Here’s what Stickney proposes instead:

This bill would expand the rights, responsibilities and obligations of registered domestic partners to be equal to the rights, responsibilities and obligations granted by or imposed by state law on married couples, except that domestic partnerships will not be called marriages.

Similarly, here’s the original description wording proposed by the AG:

“Concise Description: This bill would expand the rights, responsibilities, and obligations accorded state-registered same-sex and senior domestic partners to be equivalent to those of married spouses, except that a domestic partnership is not a marriage.”

And here’s how Stickney would like it to read:

“Concise Statement: This bill would expand the rights, responsibilities and obligations of state-registered same-sex and senior domestic partnerships, to be equal to the rights, responsibilities and obligations of married couples, except that domestic partnerships will not be called marriages.

The point, clearly, is to suggest that domestic partnerships are now essentially the same thing as marriage. That’s what critics of the new law have been saying — and proponents have been denying — for months. In fact, state Sen. Ed Murray, one of several openly gay lawmakers and the sponsor of the bill, has repeatedly called the legislation the “everything but marriage” bill.

According to Brian Zylstra, spokesman for the Secretary of State’s office, the case has been assigned to Judge Thomas McPhee, but no date’s yet been set. (Case number: 09-2-01278-1)

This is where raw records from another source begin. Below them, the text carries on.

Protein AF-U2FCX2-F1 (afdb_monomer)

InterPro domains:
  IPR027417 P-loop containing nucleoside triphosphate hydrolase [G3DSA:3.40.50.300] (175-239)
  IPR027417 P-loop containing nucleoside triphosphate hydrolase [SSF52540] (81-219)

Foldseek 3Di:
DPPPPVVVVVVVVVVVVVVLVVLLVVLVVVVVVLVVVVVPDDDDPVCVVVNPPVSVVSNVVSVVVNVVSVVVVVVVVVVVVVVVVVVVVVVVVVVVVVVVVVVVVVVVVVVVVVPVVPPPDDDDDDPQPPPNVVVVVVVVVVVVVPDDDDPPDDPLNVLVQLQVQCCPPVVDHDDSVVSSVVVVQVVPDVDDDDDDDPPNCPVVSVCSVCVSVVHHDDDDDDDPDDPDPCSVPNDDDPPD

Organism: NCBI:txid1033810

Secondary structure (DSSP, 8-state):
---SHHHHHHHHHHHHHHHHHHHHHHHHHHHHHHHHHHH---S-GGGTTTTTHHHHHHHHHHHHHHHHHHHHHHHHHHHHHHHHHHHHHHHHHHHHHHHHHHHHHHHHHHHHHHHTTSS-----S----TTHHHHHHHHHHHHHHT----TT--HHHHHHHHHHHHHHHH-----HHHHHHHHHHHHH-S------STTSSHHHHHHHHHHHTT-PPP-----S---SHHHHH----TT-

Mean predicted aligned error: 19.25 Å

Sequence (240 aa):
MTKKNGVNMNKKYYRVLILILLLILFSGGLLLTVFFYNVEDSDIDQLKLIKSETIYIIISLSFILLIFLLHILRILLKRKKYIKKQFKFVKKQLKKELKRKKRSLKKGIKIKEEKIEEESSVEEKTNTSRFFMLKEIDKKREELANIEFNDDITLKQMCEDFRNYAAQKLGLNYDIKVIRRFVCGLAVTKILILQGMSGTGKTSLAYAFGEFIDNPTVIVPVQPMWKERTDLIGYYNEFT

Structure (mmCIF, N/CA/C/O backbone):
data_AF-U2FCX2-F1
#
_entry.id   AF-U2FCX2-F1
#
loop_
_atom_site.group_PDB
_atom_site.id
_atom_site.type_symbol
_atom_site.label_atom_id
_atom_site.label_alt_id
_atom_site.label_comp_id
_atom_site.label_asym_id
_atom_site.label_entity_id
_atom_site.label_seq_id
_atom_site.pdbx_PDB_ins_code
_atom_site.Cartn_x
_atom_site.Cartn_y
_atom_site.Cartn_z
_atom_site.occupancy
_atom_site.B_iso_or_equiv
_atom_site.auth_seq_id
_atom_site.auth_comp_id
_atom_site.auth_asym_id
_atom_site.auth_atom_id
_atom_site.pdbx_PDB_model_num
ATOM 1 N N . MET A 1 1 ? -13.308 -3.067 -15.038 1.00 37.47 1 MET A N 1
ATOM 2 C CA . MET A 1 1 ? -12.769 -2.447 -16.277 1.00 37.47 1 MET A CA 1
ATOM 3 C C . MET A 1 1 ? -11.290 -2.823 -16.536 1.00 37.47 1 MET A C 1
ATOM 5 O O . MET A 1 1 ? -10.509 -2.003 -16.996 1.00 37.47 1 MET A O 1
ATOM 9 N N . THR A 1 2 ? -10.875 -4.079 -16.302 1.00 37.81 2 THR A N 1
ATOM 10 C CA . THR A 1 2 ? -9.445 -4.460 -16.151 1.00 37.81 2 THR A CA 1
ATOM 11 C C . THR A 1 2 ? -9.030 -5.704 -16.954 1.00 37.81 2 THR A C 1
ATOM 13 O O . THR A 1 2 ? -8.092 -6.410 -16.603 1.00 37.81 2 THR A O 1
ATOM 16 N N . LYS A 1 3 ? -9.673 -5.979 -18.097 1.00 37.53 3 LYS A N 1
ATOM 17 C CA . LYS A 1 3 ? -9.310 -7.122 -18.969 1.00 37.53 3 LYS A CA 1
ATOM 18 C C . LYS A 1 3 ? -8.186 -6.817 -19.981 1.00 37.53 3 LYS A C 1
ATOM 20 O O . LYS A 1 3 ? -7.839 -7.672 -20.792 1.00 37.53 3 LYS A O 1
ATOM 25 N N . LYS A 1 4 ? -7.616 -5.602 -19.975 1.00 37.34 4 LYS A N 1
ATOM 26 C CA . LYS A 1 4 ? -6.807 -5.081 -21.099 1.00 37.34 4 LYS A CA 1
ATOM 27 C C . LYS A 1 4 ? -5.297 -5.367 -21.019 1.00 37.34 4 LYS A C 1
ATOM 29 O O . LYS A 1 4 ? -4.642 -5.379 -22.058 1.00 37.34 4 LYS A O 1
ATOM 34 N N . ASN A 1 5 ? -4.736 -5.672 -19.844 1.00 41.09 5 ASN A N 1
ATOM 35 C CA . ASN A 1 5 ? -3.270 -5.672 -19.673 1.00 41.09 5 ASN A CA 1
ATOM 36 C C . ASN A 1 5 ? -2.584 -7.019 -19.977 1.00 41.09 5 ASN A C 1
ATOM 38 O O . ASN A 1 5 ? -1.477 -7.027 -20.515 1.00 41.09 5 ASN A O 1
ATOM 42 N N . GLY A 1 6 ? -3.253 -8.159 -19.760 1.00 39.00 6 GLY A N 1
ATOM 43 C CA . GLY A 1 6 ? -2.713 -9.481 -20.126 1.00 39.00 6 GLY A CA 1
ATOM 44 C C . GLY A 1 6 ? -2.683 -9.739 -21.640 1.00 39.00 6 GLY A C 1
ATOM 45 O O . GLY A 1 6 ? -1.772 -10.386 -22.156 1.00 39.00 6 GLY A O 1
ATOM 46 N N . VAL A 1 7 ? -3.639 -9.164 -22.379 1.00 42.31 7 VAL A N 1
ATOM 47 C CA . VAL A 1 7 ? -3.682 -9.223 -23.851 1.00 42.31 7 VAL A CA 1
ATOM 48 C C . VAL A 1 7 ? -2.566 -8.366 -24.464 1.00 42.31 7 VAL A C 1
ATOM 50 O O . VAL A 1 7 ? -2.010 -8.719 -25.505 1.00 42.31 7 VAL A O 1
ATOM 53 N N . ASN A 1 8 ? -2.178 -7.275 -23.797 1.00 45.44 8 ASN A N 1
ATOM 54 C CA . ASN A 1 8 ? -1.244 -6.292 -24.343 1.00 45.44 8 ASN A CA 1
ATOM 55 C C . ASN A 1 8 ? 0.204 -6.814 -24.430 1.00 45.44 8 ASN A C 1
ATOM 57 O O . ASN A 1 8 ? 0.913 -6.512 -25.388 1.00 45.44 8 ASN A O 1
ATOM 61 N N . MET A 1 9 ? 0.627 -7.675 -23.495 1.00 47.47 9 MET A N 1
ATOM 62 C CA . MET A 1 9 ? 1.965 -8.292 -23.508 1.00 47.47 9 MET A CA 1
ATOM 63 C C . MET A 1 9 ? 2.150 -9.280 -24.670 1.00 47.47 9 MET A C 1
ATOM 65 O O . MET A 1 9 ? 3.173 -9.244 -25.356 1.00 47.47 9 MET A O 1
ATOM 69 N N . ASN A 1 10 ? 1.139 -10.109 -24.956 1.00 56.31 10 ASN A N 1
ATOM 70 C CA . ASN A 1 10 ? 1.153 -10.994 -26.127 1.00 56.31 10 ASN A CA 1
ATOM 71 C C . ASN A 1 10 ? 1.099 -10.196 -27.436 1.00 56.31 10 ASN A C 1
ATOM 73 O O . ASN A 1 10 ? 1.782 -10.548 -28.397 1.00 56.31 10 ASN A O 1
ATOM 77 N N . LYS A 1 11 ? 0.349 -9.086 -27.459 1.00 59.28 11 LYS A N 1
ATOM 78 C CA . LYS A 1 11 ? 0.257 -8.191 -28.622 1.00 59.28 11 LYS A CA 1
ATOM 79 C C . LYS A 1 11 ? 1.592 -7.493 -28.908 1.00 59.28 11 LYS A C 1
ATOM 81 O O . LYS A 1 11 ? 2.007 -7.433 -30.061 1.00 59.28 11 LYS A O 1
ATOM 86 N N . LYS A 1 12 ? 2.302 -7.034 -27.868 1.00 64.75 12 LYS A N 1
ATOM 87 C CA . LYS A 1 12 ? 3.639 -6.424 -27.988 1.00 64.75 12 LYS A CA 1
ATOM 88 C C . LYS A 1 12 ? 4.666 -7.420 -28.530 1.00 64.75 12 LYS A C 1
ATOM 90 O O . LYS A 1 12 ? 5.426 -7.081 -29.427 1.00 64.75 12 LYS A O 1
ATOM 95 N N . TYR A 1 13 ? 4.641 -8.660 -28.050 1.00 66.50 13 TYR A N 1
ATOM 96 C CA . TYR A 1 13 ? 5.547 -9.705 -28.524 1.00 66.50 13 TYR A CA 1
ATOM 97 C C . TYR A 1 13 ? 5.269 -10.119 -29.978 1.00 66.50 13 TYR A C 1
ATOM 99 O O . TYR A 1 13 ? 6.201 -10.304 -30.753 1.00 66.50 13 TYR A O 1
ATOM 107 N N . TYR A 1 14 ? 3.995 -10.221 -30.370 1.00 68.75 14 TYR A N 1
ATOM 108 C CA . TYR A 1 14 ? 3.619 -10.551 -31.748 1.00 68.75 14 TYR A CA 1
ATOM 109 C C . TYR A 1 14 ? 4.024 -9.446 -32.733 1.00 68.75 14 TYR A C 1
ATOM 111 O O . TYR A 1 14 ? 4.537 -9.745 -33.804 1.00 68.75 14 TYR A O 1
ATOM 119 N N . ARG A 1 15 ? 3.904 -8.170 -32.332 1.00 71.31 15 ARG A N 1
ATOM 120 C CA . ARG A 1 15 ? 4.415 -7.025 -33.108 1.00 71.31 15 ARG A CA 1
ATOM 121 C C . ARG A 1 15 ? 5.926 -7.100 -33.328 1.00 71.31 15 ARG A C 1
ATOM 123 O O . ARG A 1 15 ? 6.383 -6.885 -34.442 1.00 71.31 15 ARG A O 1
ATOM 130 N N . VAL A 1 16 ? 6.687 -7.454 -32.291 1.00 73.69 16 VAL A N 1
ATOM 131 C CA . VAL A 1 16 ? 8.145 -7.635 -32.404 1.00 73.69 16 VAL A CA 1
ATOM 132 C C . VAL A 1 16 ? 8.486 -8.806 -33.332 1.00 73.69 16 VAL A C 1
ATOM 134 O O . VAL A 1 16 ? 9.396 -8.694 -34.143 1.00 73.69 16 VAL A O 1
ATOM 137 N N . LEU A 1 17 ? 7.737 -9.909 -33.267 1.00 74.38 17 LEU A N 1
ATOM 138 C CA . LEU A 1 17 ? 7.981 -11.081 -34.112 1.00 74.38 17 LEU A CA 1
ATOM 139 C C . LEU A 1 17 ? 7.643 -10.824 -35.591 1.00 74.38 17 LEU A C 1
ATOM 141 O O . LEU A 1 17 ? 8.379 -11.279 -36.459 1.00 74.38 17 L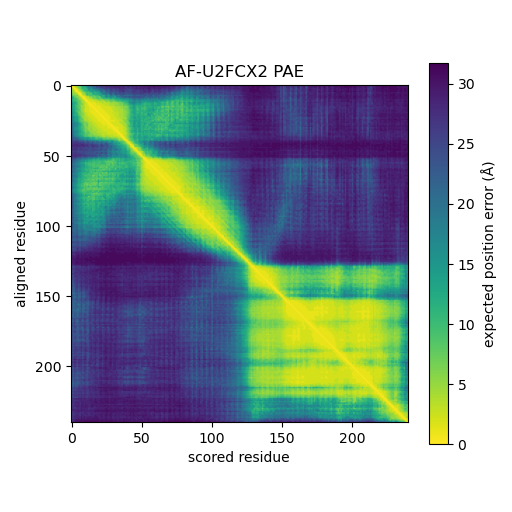EU A O 1
ATOM 145 N N . ILE A 1 18 ? 6.586 -10.052 -35.874 1.00 76.31 18 ILE A N 1
ATOM 146 C CA . ILE A 1 18 ? 6.253 -9.593 -37.232 1.00 76.31 18 ILE A CA 1
ATOM 147 C C . ILE A 1 18 ? 7.346 -8.670 -37.781 1.00 76.31 18 ILE A C 1
ATOM 149 O O . ILE A 1 18 ? 7.772 -8.858 -38.914 1.00 76.31 18 ILE A O 1
ATOM 153 N N . LEU A 1 19 ? 7.836 -7.711 -36.985 1.00 77.06 19 LEU A N 1
ATOM 154 C CA . LEU A 1 19 ? 8.912 -6.804 -37.410 1.00 77.06 19 LEU A CA 1
ATOM 155 C C . LEU A 1 19 ? 10.199 -7.560 -37.754 1.00 77.06 19 LEU A C 1
ATOM 157 O O . LEU A 1 19 ? 10.824 -7.285 -38.771 1.00 77.06 19 LEU A O 1
ATOM 161 N N . ILE A 1 20 ? 10.559 -8.552 -36.939 1.00 76.00 20 ILE A N 1
ATOM 162 C CA . ILE A 1 20 ? 11.706 -9.430 -37.197 1.00 76.00 20 ILE A CA 1
ATOM 163 C C . ILE A 1 20 ? 11.495 -10.214 -38.500 1.00 76.00 20 ILE A C 1
ATOM 165 O O . ILE A 1 20 ? 12.405 -10.283 -39.315 1.00 76.00 20 ILE A O 1
ATOM 169 N N . LEU A 1 21 ? 10.301 -10.763 -38.738 1.00 80.19 21 LEU A N 1
ATOM 170 C CA . LEU A 1 21 ? 9.999 -11.524 -39.955 1.00 80.19 21 LEU A CA 1
ATOM 171 C C . LEU A 1 21 ? 10.023 -10.648 -41.222 1.00 80.19 21 LEU A C 1
ATOM 173 O O . LEU A 1 21 ? 10.526 -11.085 -42.253 1.00 80.19 21 LEU A O 1
ATOM 177 N N . LEU A 1 22 ? 9.553 -9.400 -41.129 1.00 80.69 22 LEU A N 1
ATOM 178 C CA . LEU A 1 22 ? 9.657 -8.409 -42.206 1.00 80.69 22 LEU A CA 1
ATOM 179 C C . LEU A 1 22 ? 11.115 -8.049 -42.515 1.00 80.69 22 LEU A C 1
ATOM 181 O O . LEU A 1 22 ? 11.476 -7.952 -43.683 1.00 80.69 22 LEU A O 1
ATOM 185 N N . LEU A 1 23 ? 11.967 -7.919 -41.492 1.00 78.25 23 LEU A N 1
ATOM 186 C CA . LEU A 1 23 ? 13.400 -7.670 -41.676 1.00 78.25 23 LEU A CA 1
ATOM 187 C C . LEU A 1 23 ? 14.120 -8.853 -42.346 1.00 78.25 23 LEU A C 1
ATOM 189 O O . LEU A 1 23 ? 14.980 -8.623 -43.191 1.00 78.25 23 LEU A O 1
ATOM 193 N N . ILE A 1 24 ? 13.739 -10.104 -42.042 1.00 77.75 24 ILE A N 1
ATOM 194 C CA . ILE A 1 24 ? 14.251 -11.294 -42.758 1.00 77.75 24 ILE A CA 1
ATOM 195 C C . ILE A 1 24 ? 13.872 -11.231 -44.235 1.00 77.75 24 ILE A C 1
ATOM 197 O O . ILE A 1 24 ? 14.728 -11.426 -45.093 1.00 77.75 24 ILE A O 1
ATOM 201 N N . LEU A 1 25 ? 12.594 -10.975 -44.528 1.00 79.75 25 LEU A N 1
ATOM 202 C CA . LEU A 1 25 ? 12.085 -10.938 -45.900 1.00 79.75 25 LEU A CA 1
ATOM 203 C C . LEU A 1 25 ? 12.738 -9.816 -46.712 1.00 79.75 25 LEU A C 1
ATOM 205 O O . LEU A 1 25 ? 13.113 -10.037 -47.857 1.00 79.75 25 LEU A O 1
ATOM 209 N N . PHE A 1 26 ? 12.939 -8.645 -46.105 1.00 80.25 26 PHE A N 1
ATOM 210 C CA . PHE A 1 26 ? 13.619 -7.517 -46.738 1.00 80.25 26 PHE A CA 1
ATOM 211 C C . PHE A 1 26 ? 15.104 -7.813 -47.014 1.00 80.25 26 PHE A C 1
ATOM 213 O O . PHE A 1 26 ? 15.585 -7.589 -48.122 1.00 80.25 26 PHE A O 1
ATOM 220 N N . SER A 1 27 ? 15.813 -8.395 -46.040 1.00 76.25 27 SER A N 1
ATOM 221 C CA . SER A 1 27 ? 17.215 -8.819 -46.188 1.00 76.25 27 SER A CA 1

The court typically handles such cases as part of its Friday motion calendar, meaning that the earliest date would be May 29. The Secretary of State’s office says that June 5 or June 12 is probably more likely. 

If it’s the latter date, Stickney and affiliated church groups and social conservatives would have just six weeks to print and circulate petitions. To get R-71 on the November ballot for a statewide vote, they need at least 120,577 voter signatures by July 25th.